The required output is the exact run of lines below that opens at the line with "ATOM 21 C CA" and closes at the line with "ATOM 38 C C".

═══ SUPPLIED DATA

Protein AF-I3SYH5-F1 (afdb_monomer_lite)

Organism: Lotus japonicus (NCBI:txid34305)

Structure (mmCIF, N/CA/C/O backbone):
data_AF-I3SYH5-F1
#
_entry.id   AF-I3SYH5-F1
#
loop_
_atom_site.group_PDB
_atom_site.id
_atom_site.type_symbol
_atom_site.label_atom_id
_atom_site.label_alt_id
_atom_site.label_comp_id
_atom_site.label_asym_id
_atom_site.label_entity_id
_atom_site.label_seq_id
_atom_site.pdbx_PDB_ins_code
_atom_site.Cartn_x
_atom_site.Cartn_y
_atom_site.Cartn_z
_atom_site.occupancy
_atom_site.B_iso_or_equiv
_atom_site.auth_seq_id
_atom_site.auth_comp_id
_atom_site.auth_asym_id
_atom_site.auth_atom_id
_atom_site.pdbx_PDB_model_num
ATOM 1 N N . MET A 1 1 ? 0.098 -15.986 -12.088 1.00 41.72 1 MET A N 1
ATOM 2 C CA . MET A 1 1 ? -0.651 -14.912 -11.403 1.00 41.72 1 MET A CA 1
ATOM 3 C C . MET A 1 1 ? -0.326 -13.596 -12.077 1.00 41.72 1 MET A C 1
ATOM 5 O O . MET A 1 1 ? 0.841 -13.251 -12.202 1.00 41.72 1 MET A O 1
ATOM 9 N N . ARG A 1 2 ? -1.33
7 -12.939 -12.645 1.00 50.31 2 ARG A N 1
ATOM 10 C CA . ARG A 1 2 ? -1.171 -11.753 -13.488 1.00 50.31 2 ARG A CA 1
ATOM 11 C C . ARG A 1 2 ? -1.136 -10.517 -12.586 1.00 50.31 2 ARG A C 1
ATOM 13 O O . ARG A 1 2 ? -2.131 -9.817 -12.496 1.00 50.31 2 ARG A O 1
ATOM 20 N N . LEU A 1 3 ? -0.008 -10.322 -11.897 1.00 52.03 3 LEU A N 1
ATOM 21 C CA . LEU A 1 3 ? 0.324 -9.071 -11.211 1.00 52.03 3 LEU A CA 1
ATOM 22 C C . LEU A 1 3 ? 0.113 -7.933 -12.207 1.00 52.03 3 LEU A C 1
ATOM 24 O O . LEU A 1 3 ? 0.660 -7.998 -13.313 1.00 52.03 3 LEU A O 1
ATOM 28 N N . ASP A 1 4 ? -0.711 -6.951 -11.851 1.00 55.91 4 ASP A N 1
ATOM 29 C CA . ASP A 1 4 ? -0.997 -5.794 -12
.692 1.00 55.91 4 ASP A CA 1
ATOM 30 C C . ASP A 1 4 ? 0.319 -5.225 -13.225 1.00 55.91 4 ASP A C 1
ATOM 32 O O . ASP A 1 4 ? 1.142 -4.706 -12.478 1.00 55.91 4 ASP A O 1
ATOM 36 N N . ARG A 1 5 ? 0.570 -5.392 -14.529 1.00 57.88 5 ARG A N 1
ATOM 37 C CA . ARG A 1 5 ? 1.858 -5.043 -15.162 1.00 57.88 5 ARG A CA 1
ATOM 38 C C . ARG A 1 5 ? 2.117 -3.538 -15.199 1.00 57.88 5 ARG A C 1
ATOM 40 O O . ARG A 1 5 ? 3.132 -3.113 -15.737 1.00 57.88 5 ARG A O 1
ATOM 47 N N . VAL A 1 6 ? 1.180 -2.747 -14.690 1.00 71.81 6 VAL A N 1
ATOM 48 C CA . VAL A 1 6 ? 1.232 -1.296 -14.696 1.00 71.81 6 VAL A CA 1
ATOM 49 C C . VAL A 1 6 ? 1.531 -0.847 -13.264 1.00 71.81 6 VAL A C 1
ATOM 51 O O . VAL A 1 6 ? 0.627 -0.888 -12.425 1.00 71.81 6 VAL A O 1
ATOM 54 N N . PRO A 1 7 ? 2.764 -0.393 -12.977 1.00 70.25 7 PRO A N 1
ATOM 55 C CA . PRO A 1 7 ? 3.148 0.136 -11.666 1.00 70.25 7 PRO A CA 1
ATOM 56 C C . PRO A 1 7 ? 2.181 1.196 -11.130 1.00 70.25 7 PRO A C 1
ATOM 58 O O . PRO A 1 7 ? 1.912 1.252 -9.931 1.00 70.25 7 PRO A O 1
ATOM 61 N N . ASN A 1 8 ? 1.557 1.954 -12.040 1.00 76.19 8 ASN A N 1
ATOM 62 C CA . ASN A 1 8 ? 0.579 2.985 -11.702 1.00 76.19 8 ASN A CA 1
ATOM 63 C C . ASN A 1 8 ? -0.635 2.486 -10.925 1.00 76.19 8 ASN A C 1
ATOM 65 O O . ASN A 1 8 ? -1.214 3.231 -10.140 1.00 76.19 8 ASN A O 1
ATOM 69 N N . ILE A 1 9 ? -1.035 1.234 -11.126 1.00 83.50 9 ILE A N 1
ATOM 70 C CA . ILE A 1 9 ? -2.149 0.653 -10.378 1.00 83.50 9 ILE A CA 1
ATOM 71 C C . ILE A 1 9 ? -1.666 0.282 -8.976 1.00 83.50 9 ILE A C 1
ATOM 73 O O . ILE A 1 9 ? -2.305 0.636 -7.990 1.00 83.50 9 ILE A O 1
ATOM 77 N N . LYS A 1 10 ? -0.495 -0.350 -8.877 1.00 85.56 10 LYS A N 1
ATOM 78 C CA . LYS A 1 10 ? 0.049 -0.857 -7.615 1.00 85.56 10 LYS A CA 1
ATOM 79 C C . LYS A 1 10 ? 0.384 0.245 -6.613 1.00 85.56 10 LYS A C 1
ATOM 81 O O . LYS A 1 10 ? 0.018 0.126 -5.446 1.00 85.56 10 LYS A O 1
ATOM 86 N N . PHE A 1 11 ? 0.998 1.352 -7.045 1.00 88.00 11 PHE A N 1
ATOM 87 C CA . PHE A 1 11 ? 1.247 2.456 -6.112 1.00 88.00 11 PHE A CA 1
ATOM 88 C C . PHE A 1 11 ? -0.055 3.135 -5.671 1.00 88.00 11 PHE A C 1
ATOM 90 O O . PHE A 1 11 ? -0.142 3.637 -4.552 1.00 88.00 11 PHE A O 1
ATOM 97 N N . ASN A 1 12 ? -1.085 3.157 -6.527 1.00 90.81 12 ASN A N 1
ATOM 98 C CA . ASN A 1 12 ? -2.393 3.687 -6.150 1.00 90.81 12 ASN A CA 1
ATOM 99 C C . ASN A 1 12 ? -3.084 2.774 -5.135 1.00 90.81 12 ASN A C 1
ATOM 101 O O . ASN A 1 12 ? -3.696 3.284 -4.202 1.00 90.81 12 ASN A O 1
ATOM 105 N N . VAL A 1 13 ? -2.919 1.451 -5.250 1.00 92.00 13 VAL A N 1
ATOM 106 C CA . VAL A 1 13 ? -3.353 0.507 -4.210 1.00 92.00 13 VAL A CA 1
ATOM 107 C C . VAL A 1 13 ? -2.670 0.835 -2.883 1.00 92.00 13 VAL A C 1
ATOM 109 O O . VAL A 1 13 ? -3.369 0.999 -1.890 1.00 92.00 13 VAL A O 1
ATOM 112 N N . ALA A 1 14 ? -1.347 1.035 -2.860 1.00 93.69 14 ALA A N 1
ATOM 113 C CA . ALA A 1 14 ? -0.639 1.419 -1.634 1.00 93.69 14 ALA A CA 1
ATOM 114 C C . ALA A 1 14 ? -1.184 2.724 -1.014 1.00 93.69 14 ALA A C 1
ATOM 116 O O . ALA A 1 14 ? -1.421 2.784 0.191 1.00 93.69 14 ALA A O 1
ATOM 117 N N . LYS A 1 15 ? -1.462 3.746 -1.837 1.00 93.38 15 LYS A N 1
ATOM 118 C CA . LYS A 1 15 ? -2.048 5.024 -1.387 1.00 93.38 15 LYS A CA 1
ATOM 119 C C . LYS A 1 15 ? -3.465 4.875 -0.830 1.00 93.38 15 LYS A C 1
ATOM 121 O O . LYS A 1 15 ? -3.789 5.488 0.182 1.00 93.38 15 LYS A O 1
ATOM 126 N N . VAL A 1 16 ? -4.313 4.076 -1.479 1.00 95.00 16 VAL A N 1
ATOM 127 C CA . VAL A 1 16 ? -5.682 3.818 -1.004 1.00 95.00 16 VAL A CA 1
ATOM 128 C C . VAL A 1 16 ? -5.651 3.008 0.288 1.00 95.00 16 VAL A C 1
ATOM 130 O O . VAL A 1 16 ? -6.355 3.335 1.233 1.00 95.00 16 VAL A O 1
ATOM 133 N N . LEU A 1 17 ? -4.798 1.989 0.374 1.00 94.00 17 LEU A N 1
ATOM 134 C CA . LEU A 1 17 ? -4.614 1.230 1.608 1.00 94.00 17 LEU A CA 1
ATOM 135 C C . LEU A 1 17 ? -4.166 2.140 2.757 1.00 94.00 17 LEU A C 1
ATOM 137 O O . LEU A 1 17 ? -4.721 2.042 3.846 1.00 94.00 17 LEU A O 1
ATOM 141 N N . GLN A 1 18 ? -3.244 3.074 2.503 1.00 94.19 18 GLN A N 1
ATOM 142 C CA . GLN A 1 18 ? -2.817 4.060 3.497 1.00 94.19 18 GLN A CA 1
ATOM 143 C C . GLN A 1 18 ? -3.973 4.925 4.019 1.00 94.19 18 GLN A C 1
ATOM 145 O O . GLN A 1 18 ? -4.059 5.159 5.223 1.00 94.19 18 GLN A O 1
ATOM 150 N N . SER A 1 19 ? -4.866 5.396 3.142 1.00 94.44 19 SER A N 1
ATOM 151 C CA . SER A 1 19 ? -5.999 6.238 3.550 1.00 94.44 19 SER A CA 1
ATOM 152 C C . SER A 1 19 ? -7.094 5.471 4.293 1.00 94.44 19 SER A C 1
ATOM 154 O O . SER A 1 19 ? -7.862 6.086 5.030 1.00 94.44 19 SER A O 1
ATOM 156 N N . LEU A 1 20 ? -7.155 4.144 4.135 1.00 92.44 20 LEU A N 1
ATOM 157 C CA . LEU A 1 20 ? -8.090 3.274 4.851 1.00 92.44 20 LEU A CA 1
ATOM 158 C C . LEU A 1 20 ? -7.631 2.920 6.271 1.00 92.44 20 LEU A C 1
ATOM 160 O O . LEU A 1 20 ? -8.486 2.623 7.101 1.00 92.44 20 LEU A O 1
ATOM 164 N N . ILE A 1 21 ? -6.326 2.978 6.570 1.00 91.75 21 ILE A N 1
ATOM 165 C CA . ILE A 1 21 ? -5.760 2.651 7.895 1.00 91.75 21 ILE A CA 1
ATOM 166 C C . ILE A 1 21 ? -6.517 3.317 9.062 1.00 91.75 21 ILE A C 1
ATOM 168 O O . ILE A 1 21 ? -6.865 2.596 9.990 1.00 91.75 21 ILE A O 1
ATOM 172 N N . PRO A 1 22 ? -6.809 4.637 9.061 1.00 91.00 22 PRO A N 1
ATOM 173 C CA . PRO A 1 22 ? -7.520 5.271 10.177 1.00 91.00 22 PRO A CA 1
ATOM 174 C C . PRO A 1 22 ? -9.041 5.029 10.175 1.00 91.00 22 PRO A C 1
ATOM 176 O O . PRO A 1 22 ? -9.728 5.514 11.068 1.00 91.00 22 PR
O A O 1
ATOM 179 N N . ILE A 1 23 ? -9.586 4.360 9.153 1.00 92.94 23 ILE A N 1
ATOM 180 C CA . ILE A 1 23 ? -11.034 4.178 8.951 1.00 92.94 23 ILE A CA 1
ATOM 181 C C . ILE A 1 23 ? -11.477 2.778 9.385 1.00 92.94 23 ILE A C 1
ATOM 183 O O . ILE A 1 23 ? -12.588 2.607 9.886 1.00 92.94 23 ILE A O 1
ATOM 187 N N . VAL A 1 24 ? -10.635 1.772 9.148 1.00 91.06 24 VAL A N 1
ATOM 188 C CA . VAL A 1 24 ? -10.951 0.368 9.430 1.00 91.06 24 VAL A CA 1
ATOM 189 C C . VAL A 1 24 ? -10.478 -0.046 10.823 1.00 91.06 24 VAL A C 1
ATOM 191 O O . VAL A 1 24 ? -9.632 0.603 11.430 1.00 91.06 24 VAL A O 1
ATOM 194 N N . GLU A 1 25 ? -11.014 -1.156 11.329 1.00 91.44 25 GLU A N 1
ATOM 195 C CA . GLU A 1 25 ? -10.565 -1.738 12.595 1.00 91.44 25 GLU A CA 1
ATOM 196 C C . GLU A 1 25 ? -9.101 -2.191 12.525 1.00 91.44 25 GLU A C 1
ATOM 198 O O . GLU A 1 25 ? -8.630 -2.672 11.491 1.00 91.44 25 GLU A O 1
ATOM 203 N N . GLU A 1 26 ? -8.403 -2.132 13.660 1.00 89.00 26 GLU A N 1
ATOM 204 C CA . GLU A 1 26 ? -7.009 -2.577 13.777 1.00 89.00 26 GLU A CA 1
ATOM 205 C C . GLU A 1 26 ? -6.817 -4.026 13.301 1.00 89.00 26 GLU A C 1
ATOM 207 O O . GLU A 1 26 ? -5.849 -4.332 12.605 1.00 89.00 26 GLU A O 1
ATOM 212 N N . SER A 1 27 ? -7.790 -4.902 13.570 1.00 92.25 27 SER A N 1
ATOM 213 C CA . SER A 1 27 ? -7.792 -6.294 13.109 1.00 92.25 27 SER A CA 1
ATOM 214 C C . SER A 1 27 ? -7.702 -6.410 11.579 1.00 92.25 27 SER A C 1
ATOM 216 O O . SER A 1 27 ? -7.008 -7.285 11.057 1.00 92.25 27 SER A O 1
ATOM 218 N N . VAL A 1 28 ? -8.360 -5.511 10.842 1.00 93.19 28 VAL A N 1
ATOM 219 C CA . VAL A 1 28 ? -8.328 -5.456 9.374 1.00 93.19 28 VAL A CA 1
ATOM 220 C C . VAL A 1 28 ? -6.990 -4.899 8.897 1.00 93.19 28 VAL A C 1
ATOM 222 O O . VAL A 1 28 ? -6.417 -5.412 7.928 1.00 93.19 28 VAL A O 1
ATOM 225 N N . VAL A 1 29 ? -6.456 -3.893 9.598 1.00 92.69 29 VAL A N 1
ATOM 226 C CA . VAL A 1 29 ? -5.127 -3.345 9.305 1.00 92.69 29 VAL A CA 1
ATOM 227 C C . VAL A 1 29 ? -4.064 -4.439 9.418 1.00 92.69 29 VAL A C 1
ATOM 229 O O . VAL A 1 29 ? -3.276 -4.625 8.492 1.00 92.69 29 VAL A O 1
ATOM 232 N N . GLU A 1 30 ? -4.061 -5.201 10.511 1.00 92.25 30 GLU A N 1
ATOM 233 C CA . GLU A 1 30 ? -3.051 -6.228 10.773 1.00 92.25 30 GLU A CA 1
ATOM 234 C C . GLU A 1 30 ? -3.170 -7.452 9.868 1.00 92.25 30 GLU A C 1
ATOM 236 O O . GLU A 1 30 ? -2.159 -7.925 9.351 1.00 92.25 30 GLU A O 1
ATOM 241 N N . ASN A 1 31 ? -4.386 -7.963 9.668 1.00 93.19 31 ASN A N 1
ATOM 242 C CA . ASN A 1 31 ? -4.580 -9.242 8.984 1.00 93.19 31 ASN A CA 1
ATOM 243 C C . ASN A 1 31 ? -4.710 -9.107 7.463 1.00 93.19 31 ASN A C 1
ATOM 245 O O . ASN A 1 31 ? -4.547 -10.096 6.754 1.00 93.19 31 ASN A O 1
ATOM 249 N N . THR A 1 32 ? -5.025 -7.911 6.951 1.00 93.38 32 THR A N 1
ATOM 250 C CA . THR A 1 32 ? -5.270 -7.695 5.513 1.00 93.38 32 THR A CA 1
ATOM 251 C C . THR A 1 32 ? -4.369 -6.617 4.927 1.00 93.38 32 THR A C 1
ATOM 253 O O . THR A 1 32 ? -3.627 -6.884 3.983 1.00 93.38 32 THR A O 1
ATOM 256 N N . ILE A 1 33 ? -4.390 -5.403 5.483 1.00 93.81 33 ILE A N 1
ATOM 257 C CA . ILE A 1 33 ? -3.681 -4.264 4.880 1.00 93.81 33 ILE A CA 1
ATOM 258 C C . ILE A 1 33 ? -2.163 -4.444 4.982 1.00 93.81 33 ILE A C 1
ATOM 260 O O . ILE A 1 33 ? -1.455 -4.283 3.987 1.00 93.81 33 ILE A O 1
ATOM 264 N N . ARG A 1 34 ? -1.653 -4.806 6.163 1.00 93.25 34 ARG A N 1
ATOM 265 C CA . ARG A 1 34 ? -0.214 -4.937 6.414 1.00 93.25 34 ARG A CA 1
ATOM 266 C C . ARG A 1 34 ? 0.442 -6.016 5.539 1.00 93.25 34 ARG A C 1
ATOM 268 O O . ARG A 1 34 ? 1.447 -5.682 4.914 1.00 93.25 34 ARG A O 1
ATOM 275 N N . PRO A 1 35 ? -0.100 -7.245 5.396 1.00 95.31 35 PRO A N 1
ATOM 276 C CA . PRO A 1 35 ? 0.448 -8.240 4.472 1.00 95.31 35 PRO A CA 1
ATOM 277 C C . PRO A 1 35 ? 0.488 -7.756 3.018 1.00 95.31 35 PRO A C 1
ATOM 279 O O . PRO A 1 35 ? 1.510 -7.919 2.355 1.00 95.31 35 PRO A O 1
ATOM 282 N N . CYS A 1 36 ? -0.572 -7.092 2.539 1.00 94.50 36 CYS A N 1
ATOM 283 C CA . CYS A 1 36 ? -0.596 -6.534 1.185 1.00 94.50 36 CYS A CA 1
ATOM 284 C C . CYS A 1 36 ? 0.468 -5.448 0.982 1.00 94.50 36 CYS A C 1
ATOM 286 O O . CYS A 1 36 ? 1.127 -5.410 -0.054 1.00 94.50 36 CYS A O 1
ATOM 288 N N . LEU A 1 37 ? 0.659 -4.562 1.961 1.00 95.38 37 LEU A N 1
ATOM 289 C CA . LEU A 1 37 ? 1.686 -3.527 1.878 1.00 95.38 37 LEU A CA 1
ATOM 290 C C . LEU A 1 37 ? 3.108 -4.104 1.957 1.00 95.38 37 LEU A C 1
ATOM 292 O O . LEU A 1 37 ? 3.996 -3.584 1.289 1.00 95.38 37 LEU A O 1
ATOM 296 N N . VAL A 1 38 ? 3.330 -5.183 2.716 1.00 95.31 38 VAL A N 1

══════

- **EXPECTED OUTPUT**:
ATOM 21 C CA . LEU A 1 3 ? 0.324 -9.071 -11.211 1.00 52.03 3 LEU A CA 1
ATOM 22 C C . LEU A 1 3 ? 0.113 -7.933 -12.207 1.00 52.03 3 LEU A C 1
ATOM 24 O O . LEU A 1 3 ? 0.660 -7.998 -13.313 1.00 52.03 3 LEU A O 1
ATOM 28 N N . ASP A 1 4 ? -0.711 -6.951 -11.851 1.00 55.91 4 ASP A N 1
ATOM 29 C CA . ASP A 1 4 ? -0.997 -5.794 -12
.692 1.00 55.91 4 ASP A CA 1
ATOM 30 C C . ASP A 1 4 ? 0.319 -5.225 -13.225 1.00 55.91 4 ASP A C 1
ATOM 32 O O . ASP A 1 4 ? 1.142 -4.706 -12.478 1.00 55.91 4 ASP A O 1
ATOM 36 N N . ARG A 1 5 ? 0.570 -5.392 -14.529 1.00 57.88 5 ARG A N 1
ATOM 37 C CA . ARG A 1 5 ? 1.858 -5.043 -15.162 1.00 57.88 5 ARG A CA 1
ATOM 38 C C . ARG A 1 5 ? 2.117 -3.538 -15.199 1.00 57.88 5 ARG A C 1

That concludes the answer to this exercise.